WHAT YOU HAVE TO DO:
Copy exactly the lines of the data below, beginning with the line with "ATOM 17 C C ." and ending with the line with "ATOM 40 N N". Pictures are to be omitted.

Dataset records:
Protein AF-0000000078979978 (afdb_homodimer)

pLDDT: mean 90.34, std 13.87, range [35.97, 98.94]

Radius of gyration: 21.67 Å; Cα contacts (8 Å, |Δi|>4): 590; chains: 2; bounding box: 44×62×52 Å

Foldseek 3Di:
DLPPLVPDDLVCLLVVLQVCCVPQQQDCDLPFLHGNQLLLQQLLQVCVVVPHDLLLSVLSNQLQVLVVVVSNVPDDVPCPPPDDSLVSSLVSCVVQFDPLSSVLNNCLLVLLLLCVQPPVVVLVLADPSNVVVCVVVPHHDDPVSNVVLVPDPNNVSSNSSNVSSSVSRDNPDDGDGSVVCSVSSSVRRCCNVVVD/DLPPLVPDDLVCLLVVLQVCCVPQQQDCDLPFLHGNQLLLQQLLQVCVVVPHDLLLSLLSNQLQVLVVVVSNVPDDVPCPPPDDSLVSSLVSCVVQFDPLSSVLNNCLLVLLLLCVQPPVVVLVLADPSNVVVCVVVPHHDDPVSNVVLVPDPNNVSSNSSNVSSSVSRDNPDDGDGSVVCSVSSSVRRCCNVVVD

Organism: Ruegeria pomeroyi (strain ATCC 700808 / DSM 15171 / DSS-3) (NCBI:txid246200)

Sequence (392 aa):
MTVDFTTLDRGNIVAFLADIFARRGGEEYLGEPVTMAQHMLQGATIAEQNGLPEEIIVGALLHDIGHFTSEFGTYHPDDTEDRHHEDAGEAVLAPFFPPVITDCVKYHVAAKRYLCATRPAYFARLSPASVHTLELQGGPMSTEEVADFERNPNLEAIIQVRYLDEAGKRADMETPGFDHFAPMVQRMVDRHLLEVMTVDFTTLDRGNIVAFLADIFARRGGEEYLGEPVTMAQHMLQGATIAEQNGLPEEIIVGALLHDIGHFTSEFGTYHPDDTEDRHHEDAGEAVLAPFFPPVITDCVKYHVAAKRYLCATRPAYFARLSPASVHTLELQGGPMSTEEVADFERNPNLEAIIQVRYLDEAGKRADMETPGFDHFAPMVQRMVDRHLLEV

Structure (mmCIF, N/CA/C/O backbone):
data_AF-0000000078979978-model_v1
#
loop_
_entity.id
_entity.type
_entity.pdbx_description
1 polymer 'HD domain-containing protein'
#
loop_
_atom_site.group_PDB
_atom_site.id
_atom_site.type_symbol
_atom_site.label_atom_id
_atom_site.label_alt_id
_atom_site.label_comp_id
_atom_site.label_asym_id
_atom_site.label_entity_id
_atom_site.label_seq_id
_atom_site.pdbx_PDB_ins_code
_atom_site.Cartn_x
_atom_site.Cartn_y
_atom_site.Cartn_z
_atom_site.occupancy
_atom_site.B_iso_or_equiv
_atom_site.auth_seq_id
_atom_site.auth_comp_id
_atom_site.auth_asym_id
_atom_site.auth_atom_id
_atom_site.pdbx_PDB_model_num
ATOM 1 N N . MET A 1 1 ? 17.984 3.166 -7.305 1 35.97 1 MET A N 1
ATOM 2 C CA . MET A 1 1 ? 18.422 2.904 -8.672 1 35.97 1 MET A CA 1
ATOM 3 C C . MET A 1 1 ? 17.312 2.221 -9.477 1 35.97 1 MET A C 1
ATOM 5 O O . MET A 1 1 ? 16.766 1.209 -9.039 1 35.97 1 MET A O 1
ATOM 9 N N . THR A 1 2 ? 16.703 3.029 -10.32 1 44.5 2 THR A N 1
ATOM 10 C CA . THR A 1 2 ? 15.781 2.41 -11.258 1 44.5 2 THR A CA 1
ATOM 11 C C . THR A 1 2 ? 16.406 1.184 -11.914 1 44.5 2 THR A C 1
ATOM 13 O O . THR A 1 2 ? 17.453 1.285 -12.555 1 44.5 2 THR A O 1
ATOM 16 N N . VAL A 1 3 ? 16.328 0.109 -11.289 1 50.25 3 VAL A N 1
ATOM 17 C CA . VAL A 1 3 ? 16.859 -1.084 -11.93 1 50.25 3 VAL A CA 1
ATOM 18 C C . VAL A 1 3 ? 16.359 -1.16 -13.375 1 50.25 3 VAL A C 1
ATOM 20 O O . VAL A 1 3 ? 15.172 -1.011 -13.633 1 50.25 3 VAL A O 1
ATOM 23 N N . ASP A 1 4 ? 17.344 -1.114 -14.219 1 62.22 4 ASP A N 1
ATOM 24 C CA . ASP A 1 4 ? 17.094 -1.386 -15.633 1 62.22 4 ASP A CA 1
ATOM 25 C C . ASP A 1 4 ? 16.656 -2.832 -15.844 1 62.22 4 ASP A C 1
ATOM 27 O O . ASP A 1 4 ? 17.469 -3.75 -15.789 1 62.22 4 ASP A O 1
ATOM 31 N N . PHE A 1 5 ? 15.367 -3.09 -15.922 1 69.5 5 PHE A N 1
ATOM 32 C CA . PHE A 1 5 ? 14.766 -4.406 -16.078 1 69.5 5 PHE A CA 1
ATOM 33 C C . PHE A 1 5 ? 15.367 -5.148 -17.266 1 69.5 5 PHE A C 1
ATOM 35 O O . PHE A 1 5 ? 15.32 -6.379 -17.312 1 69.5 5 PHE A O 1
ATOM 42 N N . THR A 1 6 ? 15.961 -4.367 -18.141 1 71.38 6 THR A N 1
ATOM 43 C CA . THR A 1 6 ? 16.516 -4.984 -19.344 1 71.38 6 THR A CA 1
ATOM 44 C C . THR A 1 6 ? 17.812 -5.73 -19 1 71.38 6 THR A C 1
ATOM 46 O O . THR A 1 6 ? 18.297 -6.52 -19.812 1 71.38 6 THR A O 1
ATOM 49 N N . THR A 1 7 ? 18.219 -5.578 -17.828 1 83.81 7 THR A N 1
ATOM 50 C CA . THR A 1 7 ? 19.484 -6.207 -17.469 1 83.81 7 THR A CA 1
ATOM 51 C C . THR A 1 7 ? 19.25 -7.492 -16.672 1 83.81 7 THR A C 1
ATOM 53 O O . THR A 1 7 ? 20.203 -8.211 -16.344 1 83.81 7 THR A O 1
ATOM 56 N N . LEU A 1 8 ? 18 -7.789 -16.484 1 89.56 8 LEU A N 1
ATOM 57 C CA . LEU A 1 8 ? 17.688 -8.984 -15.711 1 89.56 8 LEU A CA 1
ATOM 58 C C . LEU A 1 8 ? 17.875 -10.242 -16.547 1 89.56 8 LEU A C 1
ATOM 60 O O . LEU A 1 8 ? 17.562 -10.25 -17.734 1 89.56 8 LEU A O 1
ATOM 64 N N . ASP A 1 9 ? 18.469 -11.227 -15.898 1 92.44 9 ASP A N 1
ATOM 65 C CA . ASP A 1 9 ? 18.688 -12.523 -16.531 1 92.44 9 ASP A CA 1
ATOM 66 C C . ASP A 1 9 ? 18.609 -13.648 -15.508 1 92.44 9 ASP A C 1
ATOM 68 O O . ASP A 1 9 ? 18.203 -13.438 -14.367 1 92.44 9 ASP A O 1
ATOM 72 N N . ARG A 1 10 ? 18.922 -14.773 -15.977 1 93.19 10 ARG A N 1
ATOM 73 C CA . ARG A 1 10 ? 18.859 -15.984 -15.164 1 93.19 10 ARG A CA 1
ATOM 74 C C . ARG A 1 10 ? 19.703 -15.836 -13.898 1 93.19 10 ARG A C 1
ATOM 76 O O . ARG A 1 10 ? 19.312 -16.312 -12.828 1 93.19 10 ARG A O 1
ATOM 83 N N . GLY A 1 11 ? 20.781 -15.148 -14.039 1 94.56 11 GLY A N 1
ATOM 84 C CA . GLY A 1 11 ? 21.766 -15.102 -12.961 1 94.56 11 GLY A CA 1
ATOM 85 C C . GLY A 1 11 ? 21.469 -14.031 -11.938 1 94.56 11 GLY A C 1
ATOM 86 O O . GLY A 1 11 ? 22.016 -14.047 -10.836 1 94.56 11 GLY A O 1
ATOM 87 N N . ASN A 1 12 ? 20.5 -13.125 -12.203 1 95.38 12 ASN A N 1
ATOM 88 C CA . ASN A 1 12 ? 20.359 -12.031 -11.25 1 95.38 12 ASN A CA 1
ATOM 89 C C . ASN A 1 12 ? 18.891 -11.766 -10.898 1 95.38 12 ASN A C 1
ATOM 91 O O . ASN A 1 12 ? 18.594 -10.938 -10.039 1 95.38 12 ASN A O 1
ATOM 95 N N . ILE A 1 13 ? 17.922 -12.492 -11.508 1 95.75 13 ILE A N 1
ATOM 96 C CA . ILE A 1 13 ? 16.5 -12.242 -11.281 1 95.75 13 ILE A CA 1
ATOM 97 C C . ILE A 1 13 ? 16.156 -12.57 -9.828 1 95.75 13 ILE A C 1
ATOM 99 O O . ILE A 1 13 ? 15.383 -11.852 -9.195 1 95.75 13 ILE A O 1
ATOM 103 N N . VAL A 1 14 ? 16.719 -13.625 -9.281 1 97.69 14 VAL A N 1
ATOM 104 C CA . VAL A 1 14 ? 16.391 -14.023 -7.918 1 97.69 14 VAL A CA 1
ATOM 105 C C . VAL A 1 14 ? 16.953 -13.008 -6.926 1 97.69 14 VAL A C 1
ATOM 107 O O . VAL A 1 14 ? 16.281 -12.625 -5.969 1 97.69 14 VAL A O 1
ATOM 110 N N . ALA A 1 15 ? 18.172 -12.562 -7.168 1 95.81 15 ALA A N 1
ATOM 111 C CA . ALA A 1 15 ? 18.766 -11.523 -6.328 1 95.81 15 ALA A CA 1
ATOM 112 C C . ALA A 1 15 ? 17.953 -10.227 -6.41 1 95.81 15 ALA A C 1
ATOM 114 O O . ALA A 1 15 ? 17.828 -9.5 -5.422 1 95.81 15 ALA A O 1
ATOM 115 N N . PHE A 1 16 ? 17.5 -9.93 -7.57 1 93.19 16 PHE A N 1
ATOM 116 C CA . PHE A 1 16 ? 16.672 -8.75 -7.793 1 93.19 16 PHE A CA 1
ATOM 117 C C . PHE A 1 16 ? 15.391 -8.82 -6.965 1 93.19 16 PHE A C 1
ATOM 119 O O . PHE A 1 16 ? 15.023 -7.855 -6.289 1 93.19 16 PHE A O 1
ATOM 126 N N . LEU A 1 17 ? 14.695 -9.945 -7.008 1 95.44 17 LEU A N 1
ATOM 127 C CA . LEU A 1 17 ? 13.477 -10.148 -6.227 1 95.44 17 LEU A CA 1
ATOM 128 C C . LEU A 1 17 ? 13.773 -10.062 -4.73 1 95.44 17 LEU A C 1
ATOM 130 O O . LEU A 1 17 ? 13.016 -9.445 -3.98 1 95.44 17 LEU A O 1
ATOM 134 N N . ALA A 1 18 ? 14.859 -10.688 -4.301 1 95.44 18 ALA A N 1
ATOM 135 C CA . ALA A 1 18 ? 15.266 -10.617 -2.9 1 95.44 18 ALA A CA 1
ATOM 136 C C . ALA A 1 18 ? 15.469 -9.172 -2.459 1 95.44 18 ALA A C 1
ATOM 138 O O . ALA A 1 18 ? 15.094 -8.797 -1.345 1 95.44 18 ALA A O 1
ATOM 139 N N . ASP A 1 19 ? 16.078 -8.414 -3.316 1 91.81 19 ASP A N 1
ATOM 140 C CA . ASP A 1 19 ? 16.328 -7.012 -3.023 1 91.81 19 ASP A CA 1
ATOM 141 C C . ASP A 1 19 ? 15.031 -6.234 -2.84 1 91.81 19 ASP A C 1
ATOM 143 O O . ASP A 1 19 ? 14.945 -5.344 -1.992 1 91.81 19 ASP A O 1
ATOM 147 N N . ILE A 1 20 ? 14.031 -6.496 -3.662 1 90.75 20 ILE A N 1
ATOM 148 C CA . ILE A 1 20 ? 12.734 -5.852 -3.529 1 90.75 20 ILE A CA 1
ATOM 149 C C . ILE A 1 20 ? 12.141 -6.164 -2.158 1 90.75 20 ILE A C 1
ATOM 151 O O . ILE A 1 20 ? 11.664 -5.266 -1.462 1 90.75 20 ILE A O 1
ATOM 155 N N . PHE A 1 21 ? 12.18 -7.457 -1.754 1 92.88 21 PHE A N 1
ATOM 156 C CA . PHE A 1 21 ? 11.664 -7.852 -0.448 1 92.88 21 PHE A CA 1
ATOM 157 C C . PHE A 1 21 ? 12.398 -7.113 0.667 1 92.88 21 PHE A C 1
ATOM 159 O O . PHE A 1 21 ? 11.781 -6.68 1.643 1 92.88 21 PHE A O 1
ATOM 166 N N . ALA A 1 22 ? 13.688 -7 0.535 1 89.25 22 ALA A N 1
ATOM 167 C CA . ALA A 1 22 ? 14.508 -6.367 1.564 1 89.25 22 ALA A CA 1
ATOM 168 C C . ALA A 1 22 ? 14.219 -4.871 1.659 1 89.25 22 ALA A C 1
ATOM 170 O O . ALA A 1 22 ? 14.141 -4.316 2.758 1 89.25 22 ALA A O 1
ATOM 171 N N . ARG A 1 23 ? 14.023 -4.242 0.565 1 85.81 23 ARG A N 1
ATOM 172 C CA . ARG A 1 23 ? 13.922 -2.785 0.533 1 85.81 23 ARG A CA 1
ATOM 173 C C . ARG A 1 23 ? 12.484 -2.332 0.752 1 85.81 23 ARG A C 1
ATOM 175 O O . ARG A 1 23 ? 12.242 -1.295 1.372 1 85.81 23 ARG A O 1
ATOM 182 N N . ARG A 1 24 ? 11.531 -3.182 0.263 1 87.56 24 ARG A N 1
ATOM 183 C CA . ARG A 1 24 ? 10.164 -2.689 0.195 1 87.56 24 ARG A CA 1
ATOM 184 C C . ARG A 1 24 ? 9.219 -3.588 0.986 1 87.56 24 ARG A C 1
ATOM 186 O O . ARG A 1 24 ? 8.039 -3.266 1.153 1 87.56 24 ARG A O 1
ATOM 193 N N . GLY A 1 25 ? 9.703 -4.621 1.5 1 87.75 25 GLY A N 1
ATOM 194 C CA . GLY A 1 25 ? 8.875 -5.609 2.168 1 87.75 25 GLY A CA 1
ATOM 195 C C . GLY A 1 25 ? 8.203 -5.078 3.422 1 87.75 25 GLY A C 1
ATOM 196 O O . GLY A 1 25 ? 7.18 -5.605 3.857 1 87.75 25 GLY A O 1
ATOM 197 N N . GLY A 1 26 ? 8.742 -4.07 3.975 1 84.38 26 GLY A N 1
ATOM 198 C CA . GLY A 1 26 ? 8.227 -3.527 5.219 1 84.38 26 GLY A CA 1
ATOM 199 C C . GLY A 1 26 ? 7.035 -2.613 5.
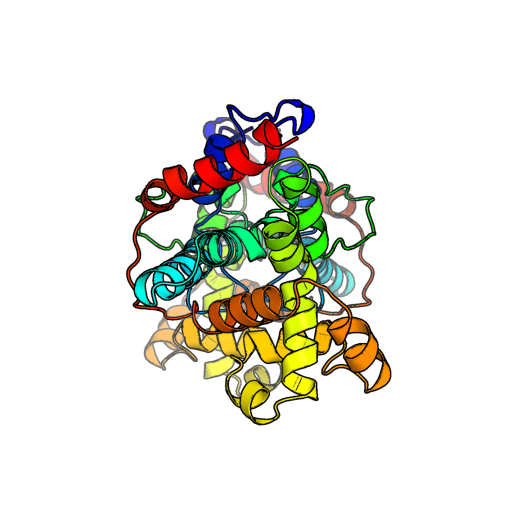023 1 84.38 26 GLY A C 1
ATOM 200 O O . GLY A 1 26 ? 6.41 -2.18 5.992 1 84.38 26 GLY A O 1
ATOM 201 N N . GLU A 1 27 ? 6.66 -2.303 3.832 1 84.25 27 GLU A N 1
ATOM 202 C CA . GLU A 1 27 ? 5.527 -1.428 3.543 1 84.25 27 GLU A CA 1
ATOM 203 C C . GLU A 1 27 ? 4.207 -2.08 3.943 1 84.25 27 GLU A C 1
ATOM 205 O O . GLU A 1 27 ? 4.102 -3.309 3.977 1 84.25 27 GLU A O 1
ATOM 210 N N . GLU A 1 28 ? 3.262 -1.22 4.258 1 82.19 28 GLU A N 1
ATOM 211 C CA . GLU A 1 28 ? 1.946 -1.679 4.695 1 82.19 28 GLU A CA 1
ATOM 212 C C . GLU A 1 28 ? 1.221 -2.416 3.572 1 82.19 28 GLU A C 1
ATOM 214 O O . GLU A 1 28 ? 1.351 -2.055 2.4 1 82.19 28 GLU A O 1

...

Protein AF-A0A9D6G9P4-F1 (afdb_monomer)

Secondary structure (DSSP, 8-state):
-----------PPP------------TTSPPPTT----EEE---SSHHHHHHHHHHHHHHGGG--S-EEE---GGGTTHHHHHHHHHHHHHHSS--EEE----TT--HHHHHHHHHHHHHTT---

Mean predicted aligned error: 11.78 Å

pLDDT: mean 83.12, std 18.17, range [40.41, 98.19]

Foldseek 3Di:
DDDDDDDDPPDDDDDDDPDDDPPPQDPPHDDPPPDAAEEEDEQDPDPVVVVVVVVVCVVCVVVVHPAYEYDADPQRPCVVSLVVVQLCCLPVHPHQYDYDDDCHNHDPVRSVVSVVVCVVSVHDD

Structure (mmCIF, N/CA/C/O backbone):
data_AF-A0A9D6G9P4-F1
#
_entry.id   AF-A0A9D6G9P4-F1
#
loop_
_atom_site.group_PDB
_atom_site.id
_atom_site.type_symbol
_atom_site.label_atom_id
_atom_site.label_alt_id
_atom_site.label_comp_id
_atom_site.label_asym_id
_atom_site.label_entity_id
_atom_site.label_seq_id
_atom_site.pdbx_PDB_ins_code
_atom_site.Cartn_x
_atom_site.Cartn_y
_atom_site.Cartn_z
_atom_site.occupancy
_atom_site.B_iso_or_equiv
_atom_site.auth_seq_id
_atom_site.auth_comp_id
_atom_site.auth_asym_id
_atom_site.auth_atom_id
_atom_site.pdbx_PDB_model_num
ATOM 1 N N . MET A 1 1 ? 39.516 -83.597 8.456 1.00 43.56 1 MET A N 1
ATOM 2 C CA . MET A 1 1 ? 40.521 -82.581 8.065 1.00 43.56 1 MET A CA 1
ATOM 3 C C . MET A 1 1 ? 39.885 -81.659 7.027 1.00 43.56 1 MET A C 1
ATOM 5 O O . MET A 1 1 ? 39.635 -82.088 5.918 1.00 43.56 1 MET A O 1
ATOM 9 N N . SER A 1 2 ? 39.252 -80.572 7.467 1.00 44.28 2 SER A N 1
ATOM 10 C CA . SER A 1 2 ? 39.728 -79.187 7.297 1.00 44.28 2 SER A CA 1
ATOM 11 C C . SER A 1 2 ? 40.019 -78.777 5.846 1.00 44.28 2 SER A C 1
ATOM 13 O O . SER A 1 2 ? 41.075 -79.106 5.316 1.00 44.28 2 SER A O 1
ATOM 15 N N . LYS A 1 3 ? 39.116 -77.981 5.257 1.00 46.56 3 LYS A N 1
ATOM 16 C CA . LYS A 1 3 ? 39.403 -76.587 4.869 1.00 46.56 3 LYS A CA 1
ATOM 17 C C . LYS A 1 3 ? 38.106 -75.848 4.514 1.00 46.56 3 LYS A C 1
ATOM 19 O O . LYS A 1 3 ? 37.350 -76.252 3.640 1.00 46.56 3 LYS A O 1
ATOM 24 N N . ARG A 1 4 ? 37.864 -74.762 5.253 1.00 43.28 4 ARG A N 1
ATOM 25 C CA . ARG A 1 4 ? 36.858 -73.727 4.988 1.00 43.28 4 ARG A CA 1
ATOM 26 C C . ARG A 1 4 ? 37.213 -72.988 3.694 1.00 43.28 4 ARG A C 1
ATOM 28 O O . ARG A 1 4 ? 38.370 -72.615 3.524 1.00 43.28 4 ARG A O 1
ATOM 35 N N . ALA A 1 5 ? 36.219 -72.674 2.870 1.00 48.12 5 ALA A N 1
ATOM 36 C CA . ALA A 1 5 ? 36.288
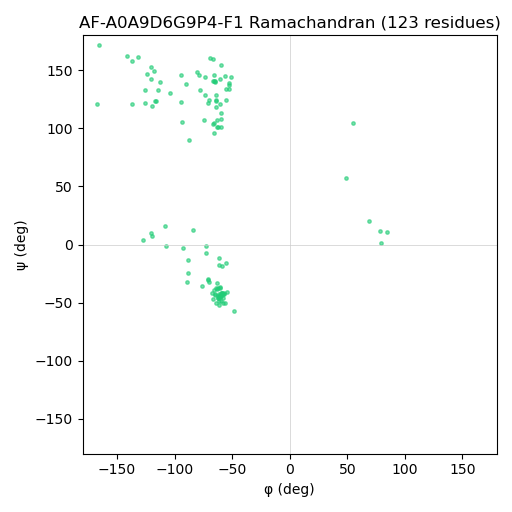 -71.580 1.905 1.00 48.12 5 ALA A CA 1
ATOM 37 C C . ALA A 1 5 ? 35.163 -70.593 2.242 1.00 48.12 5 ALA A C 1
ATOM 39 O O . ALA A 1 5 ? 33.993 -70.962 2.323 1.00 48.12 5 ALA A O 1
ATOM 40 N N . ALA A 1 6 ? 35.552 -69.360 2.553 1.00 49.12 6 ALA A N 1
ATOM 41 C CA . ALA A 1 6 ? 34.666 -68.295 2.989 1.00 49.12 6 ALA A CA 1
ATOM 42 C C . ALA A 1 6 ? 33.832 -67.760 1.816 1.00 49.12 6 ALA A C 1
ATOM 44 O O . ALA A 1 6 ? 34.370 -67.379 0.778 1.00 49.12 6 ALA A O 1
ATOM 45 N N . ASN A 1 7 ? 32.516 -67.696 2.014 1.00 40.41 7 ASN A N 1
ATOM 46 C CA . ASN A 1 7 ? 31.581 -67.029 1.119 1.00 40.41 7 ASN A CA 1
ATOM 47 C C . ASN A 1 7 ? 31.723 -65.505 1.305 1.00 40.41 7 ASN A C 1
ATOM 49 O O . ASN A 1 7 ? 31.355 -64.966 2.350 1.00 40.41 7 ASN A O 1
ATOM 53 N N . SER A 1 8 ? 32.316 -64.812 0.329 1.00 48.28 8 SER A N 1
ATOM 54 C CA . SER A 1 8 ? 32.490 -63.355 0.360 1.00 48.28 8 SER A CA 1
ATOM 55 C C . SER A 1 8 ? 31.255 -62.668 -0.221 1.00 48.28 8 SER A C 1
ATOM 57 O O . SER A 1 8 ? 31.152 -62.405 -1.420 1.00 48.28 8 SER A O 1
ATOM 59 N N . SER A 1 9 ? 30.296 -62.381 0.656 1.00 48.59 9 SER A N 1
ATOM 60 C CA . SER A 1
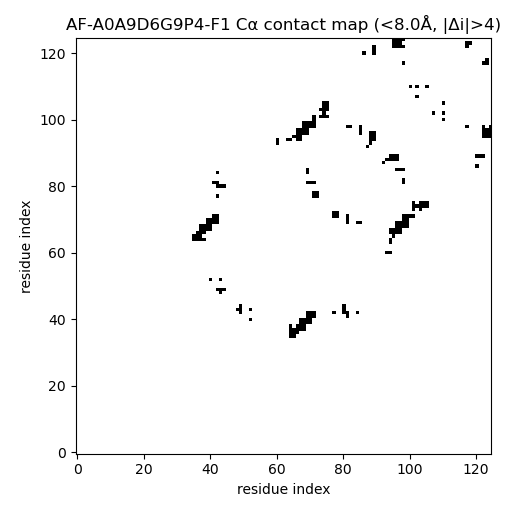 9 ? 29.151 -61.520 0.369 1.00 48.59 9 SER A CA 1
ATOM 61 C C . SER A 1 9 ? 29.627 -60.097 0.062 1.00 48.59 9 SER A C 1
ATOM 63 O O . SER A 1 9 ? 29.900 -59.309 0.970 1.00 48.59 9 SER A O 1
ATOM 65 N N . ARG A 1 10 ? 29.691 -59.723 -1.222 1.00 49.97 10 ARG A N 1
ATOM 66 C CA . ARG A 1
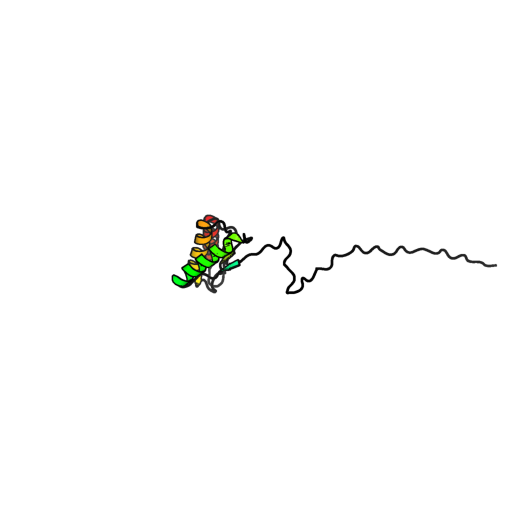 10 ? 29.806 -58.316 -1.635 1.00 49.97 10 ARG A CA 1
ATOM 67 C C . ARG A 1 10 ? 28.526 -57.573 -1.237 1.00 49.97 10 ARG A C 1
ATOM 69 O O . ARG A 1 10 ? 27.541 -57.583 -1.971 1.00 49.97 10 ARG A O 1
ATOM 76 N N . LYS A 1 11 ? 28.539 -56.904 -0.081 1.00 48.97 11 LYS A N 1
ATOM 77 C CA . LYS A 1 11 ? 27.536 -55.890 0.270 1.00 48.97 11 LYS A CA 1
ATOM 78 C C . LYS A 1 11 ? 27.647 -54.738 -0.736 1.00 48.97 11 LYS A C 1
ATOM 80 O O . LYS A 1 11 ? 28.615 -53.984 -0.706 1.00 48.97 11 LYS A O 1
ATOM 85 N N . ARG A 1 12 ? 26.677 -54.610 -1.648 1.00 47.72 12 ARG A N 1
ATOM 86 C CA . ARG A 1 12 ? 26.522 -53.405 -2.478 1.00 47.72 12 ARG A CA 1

ANSWER BOX:
ATOM 17 C C . LYS A 1 3 ? 38.106 -75.848 4.514 1.00 46.56 3 LYS A C 1
ATOM 19 O O . LYS A 1 3 ? 37.350 -76.252 3.640 1.00 46.56 3 LYS A O 1
ATOM 24 N N . ARG A 1 4 ? 37.864 -74.762 5.253 1.00 43.28 4 ARG A N 1
ATOM 25 C CA . ARG A 1 4 ? 36.858 -73.727 4.988 1.00 43.28 4 ARG A CA 1
ATOM 26 C C . ARG A 1 4 ? 37.213 -72.988 3.694 1.00 43.28 4 ARG A C 1
ATOM 28 O O . ARG A 1 4 ? 38.370 -72.615 3.524 1.00 43.28 4 ARG A O 1
ATOM 35 N N . ALA A 1 5 ? 36.219 -72.674 2.870 1.00 48.12 5 ALA A N 1
ATOM 36 C CA . ALA A 1 5 ? 36.288
 -71.580 1.905 1.00 48.12 5 ALA A CA 1
ATOM 37 C C . ALA A 1 5 ? 35.163 -70.593 2.242 1.00 48.12 5 ALA A C 1
ATOM 39 O O . ALA A 1 5 ? 33.993 -70.962 2.323 1.00 48.12 5 ALA A O 1
ATOM 40 N N . ALA A 1 6 ? 35.552 -69.360 2.553 1.00 49.12 6 ALA A N 1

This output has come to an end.